Question

The co-ordinates of a particle moving in a plane are given by $x\left(t\right)=a\cos \left(pt\right)$ and $y\left(t\right)=b\sin \left(pt\right)$ where $a,b(b<a)$ and $p$ are positive constants of appropriate dimensions. Then,

• A. The path of the particle is an ellipse.
• B. The velocity and acceleration of the particle are normal to each other at $t=\frac{\pi }{2p}$
• C. The acceleration of the particle is always directed towards origin.
• D. The distance travelled by the particle in time internal $t=0$ to $t=\frac{\pi }{2p}$ is $a$.

Answer 1

Answer: (A), (B), (C)

The acceleration of the particle is always directed towards origin.

Given:
$x\left(t\right)=a\cos \left(pt\right)$

$\Rightarrow \cos \left(pt\right)=\frac{x}{a}.......\left(1\right)$

$y\left(t\right)=b\sin \left(pt\right)$

$\Rightarrow \sin \left(pt\right)=\frac{y}{b}.........\left(2\right)$

From Eq.(1) and (2),

${\sin }^2\left(pt\right)+{\cos }^2\left(pt\right)=1$

$\Rightarrow \frac{x^2}{a^2}+\frac{y^2}{b^2}=1$

This is the equation of an ellipse.

Also,
$\overrightarrow{r}\left(t\right)=a\cos \left(pt\right)\hat{i}+b\sin \left(pt\right)\hat{j}......\left(3\right)$

So, $\overrightarrow{v}\left(t\right)=-ap\sin \left(pt\right)\hat{i}+bp\cos \left(pt\right)\hat{j}....\left(4\right)$

and
$\overrightarrow{a}\left(t\right)=-a{p}^2\cos \left(pt\right)\hat{i}-b{p}^2\sin \left(pt\right)\hat{j}....\left(5\right)$

Now, at $t=\frac{\pi }{2p}$,
from eq. (4) and eq. (5)

$\overrightarrow{v}=-ap\hat{i};\overrightarrow{a}=-b{p}^2\hat{j}$

Thus, $\overrightarrow{v}$ and $\overrightarrow{a}$ are perpendicular to each other.

From (3) and (5),

$\overrightarrow{a}\left(t\right)=-p^2\overrightarrow{r}\left(t\right)$
[radial acceleration]

Therefore, acceleration of the particle is always directed towards the origin.

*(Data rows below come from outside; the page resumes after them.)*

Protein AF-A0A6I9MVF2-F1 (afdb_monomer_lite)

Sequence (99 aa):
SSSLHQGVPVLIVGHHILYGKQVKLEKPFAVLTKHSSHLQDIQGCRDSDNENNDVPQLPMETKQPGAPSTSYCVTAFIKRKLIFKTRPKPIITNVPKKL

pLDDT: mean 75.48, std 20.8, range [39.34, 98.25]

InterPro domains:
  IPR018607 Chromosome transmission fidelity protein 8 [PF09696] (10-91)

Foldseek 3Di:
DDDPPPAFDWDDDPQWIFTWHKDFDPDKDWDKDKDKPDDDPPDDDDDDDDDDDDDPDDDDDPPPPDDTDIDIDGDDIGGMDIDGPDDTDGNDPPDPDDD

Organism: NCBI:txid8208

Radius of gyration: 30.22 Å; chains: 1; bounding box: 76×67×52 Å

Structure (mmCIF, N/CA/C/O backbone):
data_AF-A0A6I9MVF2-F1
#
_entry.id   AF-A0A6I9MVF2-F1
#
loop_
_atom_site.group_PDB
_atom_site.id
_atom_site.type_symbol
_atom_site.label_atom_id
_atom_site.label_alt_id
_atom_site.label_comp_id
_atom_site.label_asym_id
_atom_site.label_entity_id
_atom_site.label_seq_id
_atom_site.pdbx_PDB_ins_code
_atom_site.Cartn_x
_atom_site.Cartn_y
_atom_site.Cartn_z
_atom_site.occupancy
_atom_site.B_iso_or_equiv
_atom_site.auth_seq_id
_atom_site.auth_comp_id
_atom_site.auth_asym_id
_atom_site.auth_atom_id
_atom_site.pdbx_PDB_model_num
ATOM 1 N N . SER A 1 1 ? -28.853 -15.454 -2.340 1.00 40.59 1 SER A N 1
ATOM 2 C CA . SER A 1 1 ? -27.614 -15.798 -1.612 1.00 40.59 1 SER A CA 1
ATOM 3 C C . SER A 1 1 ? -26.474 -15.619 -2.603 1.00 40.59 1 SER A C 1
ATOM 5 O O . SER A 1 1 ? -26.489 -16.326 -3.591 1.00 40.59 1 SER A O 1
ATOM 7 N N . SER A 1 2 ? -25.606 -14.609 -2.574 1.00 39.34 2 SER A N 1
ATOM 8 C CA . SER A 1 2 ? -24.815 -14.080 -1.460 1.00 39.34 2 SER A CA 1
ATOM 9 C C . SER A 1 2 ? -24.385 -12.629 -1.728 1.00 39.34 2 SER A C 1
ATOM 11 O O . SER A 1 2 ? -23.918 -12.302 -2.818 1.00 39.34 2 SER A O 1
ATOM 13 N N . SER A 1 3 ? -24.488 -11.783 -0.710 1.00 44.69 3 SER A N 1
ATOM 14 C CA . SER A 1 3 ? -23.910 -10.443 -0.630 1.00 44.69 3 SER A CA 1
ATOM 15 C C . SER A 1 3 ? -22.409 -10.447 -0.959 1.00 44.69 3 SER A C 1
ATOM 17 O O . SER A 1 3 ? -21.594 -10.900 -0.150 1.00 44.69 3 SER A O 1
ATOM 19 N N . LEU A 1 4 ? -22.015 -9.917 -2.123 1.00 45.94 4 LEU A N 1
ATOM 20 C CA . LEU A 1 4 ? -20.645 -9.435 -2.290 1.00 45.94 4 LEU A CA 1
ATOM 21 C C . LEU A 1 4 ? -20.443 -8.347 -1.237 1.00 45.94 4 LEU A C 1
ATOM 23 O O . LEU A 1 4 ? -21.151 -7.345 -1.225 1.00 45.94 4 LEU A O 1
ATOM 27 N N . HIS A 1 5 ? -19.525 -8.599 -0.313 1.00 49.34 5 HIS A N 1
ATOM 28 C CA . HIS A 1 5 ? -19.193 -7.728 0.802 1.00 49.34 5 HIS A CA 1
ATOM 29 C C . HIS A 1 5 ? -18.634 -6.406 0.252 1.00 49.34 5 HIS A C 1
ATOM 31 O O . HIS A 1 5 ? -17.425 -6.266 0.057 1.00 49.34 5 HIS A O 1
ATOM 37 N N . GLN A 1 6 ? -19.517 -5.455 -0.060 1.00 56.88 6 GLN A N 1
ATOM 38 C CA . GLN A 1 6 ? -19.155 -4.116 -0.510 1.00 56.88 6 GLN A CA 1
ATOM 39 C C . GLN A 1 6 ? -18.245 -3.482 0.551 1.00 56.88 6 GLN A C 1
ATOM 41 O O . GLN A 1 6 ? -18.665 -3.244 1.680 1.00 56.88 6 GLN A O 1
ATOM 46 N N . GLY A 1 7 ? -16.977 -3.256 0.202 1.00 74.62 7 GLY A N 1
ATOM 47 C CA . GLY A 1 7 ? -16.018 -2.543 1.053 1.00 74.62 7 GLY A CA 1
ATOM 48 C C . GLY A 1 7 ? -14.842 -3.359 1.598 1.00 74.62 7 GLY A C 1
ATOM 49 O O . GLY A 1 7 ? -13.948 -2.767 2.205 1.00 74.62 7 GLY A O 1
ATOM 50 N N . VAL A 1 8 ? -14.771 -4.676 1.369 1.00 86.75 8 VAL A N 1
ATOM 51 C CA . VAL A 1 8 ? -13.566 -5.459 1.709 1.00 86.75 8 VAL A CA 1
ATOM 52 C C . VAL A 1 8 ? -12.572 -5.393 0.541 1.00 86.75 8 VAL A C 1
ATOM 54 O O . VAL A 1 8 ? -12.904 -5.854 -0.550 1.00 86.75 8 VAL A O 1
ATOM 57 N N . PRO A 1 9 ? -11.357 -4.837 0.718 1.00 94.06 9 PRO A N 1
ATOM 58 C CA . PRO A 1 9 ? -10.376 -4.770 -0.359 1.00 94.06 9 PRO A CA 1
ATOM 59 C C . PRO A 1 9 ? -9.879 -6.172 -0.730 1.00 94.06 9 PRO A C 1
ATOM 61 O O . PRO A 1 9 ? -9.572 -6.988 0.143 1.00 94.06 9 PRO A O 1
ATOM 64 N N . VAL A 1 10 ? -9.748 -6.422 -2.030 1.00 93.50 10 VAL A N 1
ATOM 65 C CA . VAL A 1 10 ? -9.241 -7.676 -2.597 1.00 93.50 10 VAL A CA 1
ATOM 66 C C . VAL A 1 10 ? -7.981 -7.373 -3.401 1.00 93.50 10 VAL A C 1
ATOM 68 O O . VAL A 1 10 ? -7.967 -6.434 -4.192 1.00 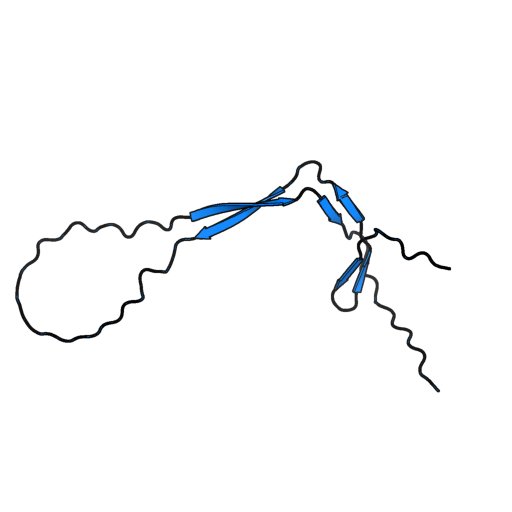93.50 10 VAL A O 1
ATOM 71 N N . LEU A 1 11 ? -6.926 -8.156 -3.187 1.00 94.69 11 LEU A N 1
ATOM 72 C CA . LEU A 1 11 ? -5.675 -8.082 -3.936 1.00 94.69 11 LEU A CA 1
ATOM 73 C C . LEU A 1 11 ? -5.453 -9.406 -4.666 1.00 94.69 11 LEU A C 1
ATOM 75 O O . LEU A 1 11 ? -5.470 -10.469 -4.045 1.00 94.69 11 LEU A O 1
ATOM 79 N N . ILE A 1 12 ? -5.238 -9.329 -5.977 1.00 95.06 12 ILE A N 1
ATOM 80 C CA . ILE A 1 12 ? -4.952 -10.477 -6.839 1.00 95.06 12 ILE A CA 1
ATOM 81 C C . ILE A 1 12 ? -3.511 -10.344 -7.332 1.00 95.06 12 ILE A C 1
ATOM 83 O O . ILE A 1 12 ? -3.153 -9.319 -7.908 1.00 95.06 12 ILE A O 1
ATOM 87 N N . VAL A 1 13 ? -2.684 -11.363 -7.086 1.00 93.69 13 VAL A N 1
ATOM 88 C CA . VAL A 1 13 ? -1.282 -11.411 -7.535 1.00 93.69 13 VAL A CA 1
ATOM 89 C C . VAL A 1 13 ? -0.981 -12.806 -8.069 1.00 93.69 13 VAL A C 1
ATOM 91 O O . VAL A 1 13 ? -0.997 -13.789 -7.322 1.00 93.69 13 VAL A O 1
ATOM 94 N N . GLY A 1 14 ? -0.715 -12.901 -9.373 1.00 91.06 14 GLY A N 1
ATOM 95 C CA . GLY A 1 14 ? -0.625 -14.189 -10.063 1.00 91.06 14 GLY A CA 1
ATOM 96 C C . GLY A 1 14 ? -1.903 -15.013 -9.860 1.00 91.06 14 GLY A C 1
ATOM 97 O O . GLY A 1 14 ? -3.004 -14.511 -10.055 1.00 91.06 14 GLY A O 1
ATOM 98 N N . HIS A 1 15 ? -1.755 -16.261 -9.404 1.00 91.38 15 HIS A N 1
ATOM 99 C CA . HIS A 1 15 ? -2.862 -17.188 -9.112 1.00 91.38 15 HIS A CA 1
ATOM 100 C C . HIS A 1 15 ? -3.414 -17.084 -7.681 1.00 91.38 15 HIS A C 1
ATOM 102 O O . HIS A 1 15 ? -4.144 -17.974 -7.233 1.00 91.38 15 HIS A O 1
ATOM 108 N N . HIS A 1 16 ? -3.048 -16.040 -6.936 1.00 91.50 16 HIS A N 1
ATOM 109 C CA . HIS A 1 16 ? -3.450 -15.889 -5.546 1.00 91.50 16 HIS A CA 1
ATOM 110 C C . HIS A 1 16 ? -4.431 -14.743 -5.332 1.00 91.50 16 HIS A C 1
ATOM 112 O O . HIS A 1 16 ? -4.282 -13.664 -5.904 1.00 91.50 16 HIS A O 1
ATOM 118 N N . ILE A 1 17 ? -5.373 -14.962 -4.416 1.00 94.50 17 ILE A N 1
ATOM 119 C CA . ILE A 1 17 ? -6.295 -13.952 -3.905 1.00 94.50 17 ILE A CA 1
ATOM 120 C C . ILE A 1 17 ? -6.041 -13.699 -2.415 1.00 94.50 17 ILE A C 1
ATOM 122 O O . ILE A 1 17 ? -5.945 -14.630 -1.607 1.00 94.50 17 ILE A O 1
ATOM 126 N N . LEU A 1 18 ? -5.940 -12.422 -2.049 1.00 94.81 18 LEU A N 1
ATOM 127 C CA . LEU A 1 18 ? -5.843 -11.955 -0.673 1.00 94.81 18 LEU A CA 1
ATOM 128 C C . LEU A 1 18 ? -7.023 -11.039 -0.360 1.00 94.81 18 LEU A C 1
ATOM 130 O O . LEU A 1 18 ? -7.311 -10.093 -1.090 1.00 94.81 18 LEU A O 1
ATOM 134 N N . TYR A 1 19 ? -7.657 -11.289 0.780 1.00 93.44 19 TYR A N 1
ATOM 135 C CA . TYR A 1 19 ? -8.687 -10.418 1.334 1.00 93.44 19 TYR A CA 1
ATOM 136 C C . TYR A 1 19 ? -8.067 -9.567 2.433 1.00 93.44 19 TYR A C 1
ATOM 138 O O . TYR A 1 19 ? -7.398 -10.084 3.337 1.00 93.44 19 TYR A O 1
ATOM 146 N N . GLY A 1 20 ? -8.257 -8.259 2.329 1.00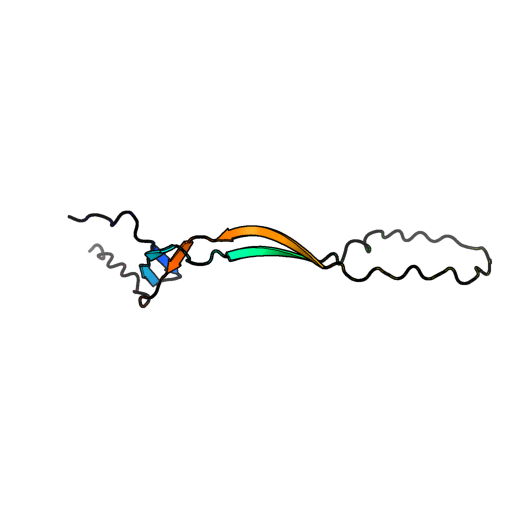 94.06 20 GLY A N 1
ATOM 147 C CA . GLY A 1 20 ? -7.652 -7.290 3.225 1.00 94.06 20 GLY A CA 1
ATOM 148 C C . GLY A 1 20 ? -8.669 -6.481 4.013 1.00 94.06 20 GLY A C 1
ATOM 149 O O . GLY A 1 20 ? -9.863 -6.762 4.028 1.00 94.06 20 GLY A O 1
ATOM 150 N N . LYS A 1 21 ? -8.177 -5.423 4.653 1.00 94.06 21 LYS A N 1
ATOM 151 C CA . LYS A 1 21 ? -8.997 -4.395 5.304 1.00 94.06 21 LYS A CA 1
ATOM 152 C C . LYS A 1 21 ? -8.386 -3.012 5.144 1.00 94.06 21 LYS A C 1
ATOM 154 O O . LYS A 1 21 ? -7.162 -2.881 5.121 1.00 94.06 21 LYS A O 1
ATOM 159 N N . GLN A 1 22 ? -9.222 -1.982 5.099 1.00 94.56 22 GLN A N 1
ATOM 160 C CA . GLN A 1 22 ? -8.765 -0.597 5.166 1.00 94.56 22 GLN A CA 1
ATOM 161 C C . GLN A 1 22 ? -8.544 -0.174 6.621 1.00 94.56 22 GLN A C 1
ATOM 163 O O . GLN A 1 22 ? -9.372 -0.442 7.488 1.00 94.56 22 GLN A O 1
ATOM 168 N N . VAL A 1 23 ? -7.436 0.513 6.893 1.00 95.56 23 VAL A N 1
ATOM 169 C CA . VAL A 1 23 ? -7.089 1.027 8.224 1.00 95.56 23 VAL A CA 1
ATOM 170 C C . VAL A 1 23 ? -6.632 2.478 8.106 1.00 95.56 23 VAL A C 1
ATOM 172 O O . VAL A 1 23 ? -5.813 2.805 7.245 1.00 95.56 23 VAL A O 1
ATOM 175 N N . LYS A 1 24 ? -7.155 3.358 8.969 1.00 97.00 24 LYS A N 1
ATOM 176 C CA . LYS A 1 24 ? -6.674 4.740 9.105 1.00 97.00 24 LYS A CA 1
ATOM 177 C C . LYS A 1 24 ? -5.327 4.733 9.826 1.00 97.00 24 LYS A C 1
ATOM 179 O O . LYS A 1 24 ? -5.163 4.033 10.819 1.00 97.00 24 LYS A O 1
ATOM 184 N N . LEU A 1 25 ? -4.368 5.487 9.308 1.00 97.31 25 LEU A N 1
ATOM 185 C CA . LEU A 1 25 ? -3.071 5.650 9.948 1.00 97.31 25 LEU A CA 1
ATOM 186 C C . LEU A 1 25 ? -3.192 6.678 11.071 1.00 97.31 25 LEU A C 1
ATOM 188 O O . LEU A 1 25 ? -3.716 7.768 10.846 1.00 97.31 25 LEU A O 1
ATOM 192 N N . GLU A 1 26 ? -2.702 6.326 12.258 1.00 97.19 26 GLU A N 1
ATOM 193 C CA . GLU A 1 26 ? -2.604 7.249 13.393 1.00 97.19 26 GLU A CA 1
ATOM 194 C C . GLU A 1 26 ? -1.656 8.410 13.068 1.00 97.19 26 GLU A C 1
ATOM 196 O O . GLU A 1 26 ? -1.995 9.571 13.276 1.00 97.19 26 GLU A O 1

Now, at $t=0$, from eq.(3)
$\overrightarrow{r_1}=a\hat{i}$

At $t=\frac{\pi }{2p};{\overrightarrow{r}}_2=b\hat{j}$

Hence, displacement of the particle is equal to length $\text{AB}=\sqrt{a^2+b^2}$.

Therefore, option $\left(a\right),\left(b\right)$ and $\left(c\right)$ are the correct answer.

Why this question ? This is a very beautiful question which check your basic understanding of kinematics and it's graphical interpretation.